As an author, here’s my take on the question of whether to comment on reviews. If they’re negative? Never. Ever. Not even a little. Vent to a trusted friend if you have to, but never respond in any public forum or in any way that could be easily shared to a public forum. If they’re positive, here’s what I do: If the reviewer tweets me, emails me, or shares the review on my Facebook wall, I’ll post a “Thank you for reading and reviewing!” response and retweet or share. If the reviewer specifically engages me in the comment section of her blog, I’ll respond with a similar thank you message on her blog. Otherwise, I don’t comment. I will share the review on Facebook and Twitter, and I post excerpts of reviews on a dedicated page on my blog, but I don’t comment because I know many reviewers feel that reviews aren’t for the authors, they’re for the readers. Even so, I am hugely grateful to the bloggers and reviewers and know their work creates buzz and helps generate sales, so let me say here in this forum: THANK YOU REVIEWERS! *grins*
Just Say No
I come down, firmly, on the side of "never comment on your reviews". First off, I think if you comment on one review, you have to comment on EVERY review. Because each person took the time to do a review, and if you're saying "thanks", then they all deserve said thanks. I'm always on deadline. I don't have time to comment on every review.
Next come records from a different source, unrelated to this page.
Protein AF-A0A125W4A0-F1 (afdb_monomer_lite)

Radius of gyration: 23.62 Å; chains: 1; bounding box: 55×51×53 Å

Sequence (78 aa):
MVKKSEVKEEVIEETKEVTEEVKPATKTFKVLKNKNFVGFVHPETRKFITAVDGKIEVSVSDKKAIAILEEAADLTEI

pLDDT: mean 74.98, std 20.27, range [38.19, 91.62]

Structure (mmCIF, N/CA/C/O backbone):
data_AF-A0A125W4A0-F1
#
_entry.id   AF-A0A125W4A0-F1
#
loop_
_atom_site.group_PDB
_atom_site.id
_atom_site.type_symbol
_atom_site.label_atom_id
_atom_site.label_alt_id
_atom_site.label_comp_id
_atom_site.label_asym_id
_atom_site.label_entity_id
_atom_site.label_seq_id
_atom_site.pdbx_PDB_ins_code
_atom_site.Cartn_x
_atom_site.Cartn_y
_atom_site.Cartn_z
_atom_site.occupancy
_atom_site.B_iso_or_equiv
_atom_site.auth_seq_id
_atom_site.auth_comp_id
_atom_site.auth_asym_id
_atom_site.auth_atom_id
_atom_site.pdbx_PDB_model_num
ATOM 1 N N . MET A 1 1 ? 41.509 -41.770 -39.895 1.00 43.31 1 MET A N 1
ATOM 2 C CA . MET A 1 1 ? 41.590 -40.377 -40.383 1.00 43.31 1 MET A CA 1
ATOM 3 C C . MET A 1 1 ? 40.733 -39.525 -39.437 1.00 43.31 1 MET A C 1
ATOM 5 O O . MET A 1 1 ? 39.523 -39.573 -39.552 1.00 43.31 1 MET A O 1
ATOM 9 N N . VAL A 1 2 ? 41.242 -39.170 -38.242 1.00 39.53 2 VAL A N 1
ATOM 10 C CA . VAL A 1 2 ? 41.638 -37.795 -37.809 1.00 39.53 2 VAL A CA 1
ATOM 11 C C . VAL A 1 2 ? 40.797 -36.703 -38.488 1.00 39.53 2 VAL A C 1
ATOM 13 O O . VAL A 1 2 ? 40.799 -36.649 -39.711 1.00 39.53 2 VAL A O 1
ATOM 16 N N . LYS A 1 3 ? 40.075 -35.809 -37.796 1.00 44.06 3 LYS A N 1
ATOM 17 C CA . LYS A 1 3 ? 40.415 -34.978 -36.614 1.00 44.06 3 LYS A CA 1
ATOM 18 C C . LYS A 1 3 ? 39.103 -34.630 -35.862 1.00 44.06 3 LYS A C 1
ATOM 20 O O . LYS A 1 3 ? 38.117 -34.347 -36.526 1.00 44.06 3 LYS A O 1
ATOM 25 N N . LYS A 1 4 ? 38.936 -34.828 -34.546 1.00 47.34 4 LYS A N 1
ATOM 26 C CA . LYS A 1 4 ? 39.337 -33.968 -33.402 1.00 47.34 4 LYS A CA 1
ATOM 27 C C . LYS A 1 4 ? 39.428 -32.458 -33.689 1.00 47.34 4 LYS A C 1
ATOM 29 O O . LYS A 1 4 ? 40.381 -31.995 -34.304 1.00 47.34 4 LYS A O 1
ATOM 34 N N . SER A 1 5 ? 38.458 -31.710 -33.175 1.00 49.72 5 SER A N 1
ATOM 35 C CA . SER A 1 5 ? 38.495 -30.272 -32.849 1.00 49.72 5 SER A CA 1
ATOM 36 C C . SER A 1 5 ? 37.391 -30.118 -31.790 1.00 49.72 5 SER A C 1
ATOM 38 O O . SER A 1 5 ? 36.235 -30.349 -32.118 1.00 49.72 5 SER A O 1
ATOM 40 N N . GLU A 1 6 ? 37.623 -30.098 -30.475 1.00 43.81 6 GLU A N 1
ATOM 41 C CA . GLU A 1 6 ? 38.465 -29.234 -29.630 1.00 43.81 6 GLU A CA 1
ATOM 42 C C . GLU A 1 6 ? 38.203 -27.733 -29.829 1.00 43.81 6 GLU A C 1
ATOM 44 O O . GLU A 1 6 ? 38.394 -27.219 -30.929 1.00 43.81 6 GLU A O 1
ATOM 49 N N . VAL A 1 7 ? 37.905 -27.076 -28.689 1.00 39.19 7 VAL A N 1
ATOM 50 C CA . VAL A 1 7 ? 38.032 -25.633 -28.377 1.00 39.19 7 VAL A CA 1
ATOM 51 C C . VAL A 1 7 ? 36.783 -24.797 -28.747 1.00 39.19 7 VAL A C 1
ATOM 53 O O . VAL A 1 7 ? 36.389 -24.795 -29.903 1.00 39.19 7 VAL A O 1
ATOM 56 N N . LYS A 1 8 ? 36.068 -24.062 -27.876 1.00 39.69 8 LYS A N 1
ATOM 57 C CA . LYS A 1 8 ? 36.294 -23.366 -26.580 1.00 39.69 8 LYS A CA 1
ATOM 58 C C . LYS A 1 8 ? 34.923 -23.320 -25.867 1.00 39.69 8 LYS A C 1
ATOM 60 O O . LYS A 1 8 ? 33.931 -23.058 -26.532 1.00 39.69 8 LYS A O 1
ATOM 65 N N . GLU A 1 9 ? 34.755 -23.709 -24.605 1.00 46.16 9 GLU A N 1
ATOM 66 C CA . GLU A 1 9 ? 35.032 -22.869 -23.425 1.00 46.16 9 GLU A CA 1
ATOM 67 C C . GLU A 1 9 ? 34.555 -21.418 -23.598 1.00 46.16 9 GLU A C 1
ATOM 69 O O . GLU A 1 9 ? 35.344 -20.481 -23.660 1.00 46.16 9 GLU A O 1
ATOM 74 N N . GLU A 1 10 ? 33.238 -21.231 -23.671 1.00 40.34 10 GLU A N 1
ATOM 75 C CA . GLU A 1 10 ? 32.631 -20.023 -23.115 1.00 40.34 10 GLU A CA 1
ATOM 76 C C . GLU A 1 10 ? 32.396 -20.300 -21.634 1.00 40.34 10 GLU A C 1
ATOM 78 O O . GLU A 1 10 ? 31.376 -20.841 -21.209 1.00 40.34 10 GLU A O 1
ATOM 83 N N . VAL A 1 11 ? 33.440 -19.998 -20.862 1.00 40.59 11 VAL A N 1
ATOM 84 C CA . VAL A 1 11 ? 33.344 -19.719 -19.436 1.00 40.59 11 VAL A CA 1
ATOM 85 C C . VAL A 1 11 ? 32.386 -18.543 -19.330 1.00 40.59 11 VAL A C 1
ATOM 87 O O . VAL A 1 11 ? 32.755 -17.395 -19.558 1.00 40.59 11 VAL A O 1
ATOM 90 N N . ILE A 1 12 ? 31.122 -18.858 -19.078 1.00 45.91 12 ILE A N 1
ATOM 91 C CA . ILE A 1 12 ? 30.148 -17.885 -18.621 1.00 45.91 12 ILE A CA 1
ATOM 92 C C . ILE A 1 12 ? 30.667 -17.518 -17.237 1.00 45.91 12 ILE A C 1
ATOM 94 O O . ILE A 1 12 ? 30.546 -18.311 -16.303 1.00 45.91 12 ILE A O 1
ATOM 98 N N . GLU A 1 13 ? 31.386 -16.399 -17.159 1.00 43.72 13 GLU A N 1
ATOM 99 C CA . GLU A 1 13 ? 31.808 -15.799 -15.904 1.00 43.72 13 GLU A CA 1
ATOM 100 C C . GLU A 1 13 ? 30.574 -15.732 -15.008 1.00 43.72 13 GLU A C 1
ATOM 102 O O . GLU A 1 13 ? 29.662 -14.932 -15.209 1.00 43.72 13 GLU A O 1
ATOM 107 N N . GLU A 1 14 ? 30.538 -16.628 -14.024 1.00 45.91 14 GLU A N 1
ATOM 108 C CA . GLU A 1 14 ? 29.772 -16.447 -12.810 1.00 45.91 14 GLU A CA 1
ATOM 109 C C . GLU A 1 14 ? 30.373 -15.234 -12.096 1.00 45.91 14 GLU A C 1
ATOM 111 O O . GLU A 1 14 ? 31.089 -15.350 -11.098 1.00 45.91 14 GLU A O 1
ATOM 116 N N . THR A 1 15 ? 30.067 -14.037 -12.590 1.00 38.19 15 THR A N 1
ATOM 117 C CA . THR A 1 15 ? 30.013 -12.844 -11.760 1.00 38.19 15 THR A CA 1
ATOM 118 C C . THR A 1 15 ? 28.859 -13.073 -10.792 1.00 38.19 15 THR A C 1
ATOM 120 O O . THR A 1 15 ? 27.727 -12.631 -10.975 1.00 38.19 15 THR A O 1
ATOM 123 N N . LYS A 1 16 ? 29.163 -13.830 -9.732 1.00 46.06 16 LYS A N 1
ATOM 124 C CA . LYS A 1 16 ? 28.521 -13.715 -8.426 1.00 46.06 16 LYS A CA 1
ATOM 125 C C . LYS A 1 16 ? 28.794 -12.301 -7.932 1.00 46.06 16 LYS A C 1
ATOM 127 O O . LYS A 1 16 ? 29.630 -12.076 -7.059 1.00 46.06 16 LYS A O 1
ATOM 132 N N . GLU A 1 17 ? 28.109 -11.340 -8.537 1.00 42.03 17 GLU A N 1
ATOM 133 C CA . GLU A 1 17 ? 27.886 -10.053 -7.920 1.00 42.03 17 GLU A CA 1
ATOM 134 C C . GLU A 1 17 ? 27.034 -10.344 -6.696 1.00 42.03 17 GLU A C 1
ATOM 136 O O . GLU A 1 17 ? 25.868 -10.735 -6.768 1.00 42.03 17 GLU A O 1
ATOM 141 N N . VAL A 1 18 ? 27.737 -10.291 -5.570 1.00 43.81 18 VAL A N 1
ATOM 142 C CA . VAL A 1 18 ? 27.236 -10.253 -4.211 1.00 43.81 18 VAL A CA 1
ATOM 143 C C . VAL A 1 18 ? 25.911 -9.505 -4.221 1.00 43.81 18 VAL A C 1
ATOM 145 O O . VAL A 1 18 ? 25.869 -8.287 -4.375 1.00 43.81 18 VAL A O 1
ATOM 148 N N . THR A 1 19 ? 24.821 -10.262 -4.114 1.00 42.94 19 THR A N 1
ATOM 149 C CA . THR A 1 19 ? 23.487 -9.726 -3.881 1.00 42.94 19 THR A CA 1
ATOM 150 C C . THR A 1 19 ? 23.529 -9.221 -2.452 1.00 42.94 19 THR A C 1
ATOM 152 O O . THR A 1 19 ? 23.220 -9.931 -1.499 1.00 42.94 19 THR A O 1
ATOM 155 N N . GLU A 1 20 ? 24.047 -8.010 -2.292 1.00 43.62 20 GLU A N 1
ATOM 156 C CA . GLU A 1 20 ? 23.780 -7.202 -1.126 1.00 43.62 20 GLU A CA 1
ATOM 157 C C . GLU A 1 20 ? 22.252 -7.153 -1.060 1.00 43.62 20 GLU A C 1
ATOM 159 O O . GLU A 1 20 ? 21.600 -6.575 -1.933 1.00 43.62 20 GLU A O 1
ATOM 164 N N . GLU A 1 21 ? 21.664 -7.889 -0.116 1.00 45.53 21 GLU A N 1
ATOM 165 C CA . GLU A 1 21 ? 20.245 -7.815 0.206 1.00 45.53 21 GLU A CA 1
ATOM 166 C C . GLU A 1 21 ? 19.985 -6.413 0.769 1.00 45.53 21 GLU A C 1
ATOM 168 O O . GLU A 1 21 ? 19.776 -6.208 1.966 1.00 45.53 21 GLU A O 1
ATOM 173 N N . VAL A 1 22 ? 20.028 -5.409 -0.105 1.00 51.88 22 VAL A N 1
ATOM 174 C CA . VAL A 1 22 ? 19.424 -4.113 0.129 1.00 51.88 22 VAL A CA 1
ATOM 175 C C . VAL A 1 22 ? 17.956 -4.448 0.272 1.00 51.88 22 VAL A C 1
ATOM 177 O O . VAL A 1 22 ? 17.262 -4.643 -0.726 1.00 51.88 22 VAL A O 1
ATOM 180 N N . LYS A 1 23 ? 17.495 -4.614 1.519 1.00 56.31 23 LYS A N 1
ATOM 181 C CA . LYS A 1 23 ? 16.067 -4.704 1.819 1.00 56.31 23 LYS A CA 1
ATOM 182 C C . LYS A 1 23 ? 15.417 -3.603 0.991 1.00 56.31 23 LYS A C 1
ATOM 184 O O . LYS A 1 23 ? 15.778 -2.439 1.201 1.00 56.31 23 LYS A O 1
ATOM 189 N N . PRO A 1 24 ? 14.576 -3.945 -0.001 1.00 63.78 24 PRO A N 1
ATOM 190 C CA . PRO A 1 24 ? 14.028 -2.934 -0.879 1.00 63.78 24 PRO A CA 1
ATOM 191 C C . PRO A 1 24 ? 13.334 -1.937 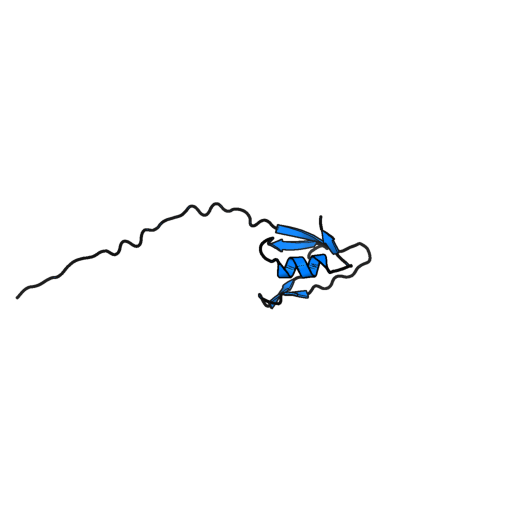0.032 1.00 63.78 24 PRO A C 1
ATOM 193 O O . PRO A 1 24 ? 12.550 -2.341 0.890 1.00 63.78 24 PRO A O 1
ATOM 196 N N . ALA A 1 25 ? 13.695 -0.661 -0.075 1.00 81.25 25 ALA A N 1
ATOM 197 C CA . ALA A 1 25 ? 13.074 0.347 0.762 1.00 81.25 25 ALA A CA 1
ATOM 198 C C . ALA A 1 25 ? 11.555 0.252 0.556 1.00 81.25 25 ALA A C 1
ATOM 200 O O . ALA A 1 25 ? 11.062 0.195 -0.575 1.00 81.25 25 ALA A O 1
ATOM 201 N N . THR A 1 26 ? 10.814 0.150 1.651 1.00 87.44 26 THR A N 1
ATOM 202 C CA . THR A 1 26 ? 9.355 0.059 1.646 1.00 87.44 26 THR A CA 1
ATOM 203 C C . THR A 1 26 ? 8.786 1.311 2.285 1.00 87.44 26 THR A C 1
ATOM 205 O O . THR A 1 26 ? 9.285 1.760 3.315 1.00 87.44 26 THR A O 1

I barely have time to eat or sleep, let alone make witty, pithy, or defensive comments on every review out there.
Also, I feel that if you comment on the good reviews, well, then you have to comment on the bad ones, too. Try as I might, I'm just not a big enough person to say, "Thanks for your honest opinion" when someone's been particularly nasty about what they didn't care for in my deathless prose. It IS their opinion, and they're entitled to it, and, frankly, if I don't mention how nasty they are and bring attention to their declaration that my book has, single-handedly, brought about The End of Civilization As We Know It, the nasty will go away much sooner.
Lastly, there is literally no way for an author to "win" in any situation where an author is commenting on their own work. (Frankly, the less said about authors who give their own books positive, 5 star reviews, the better, so we'll leave them out of this conversation.) If someone wishes to be startin' somethin', then even a polite "thank you for your honest review" will give them an opening to attack you. And if you, the author, decide to defend or explain your position, then you've opened the floodgates and the fur is gonna fly all over the interwebs. And you know what? Never does the author come out looking good in those cases, even if the author has been completely and utterly logical, professional, and diplomatic.
As Abraham Lincoln said, it's better to be silent and thought a fool, than to open your mouth and remove all doubt.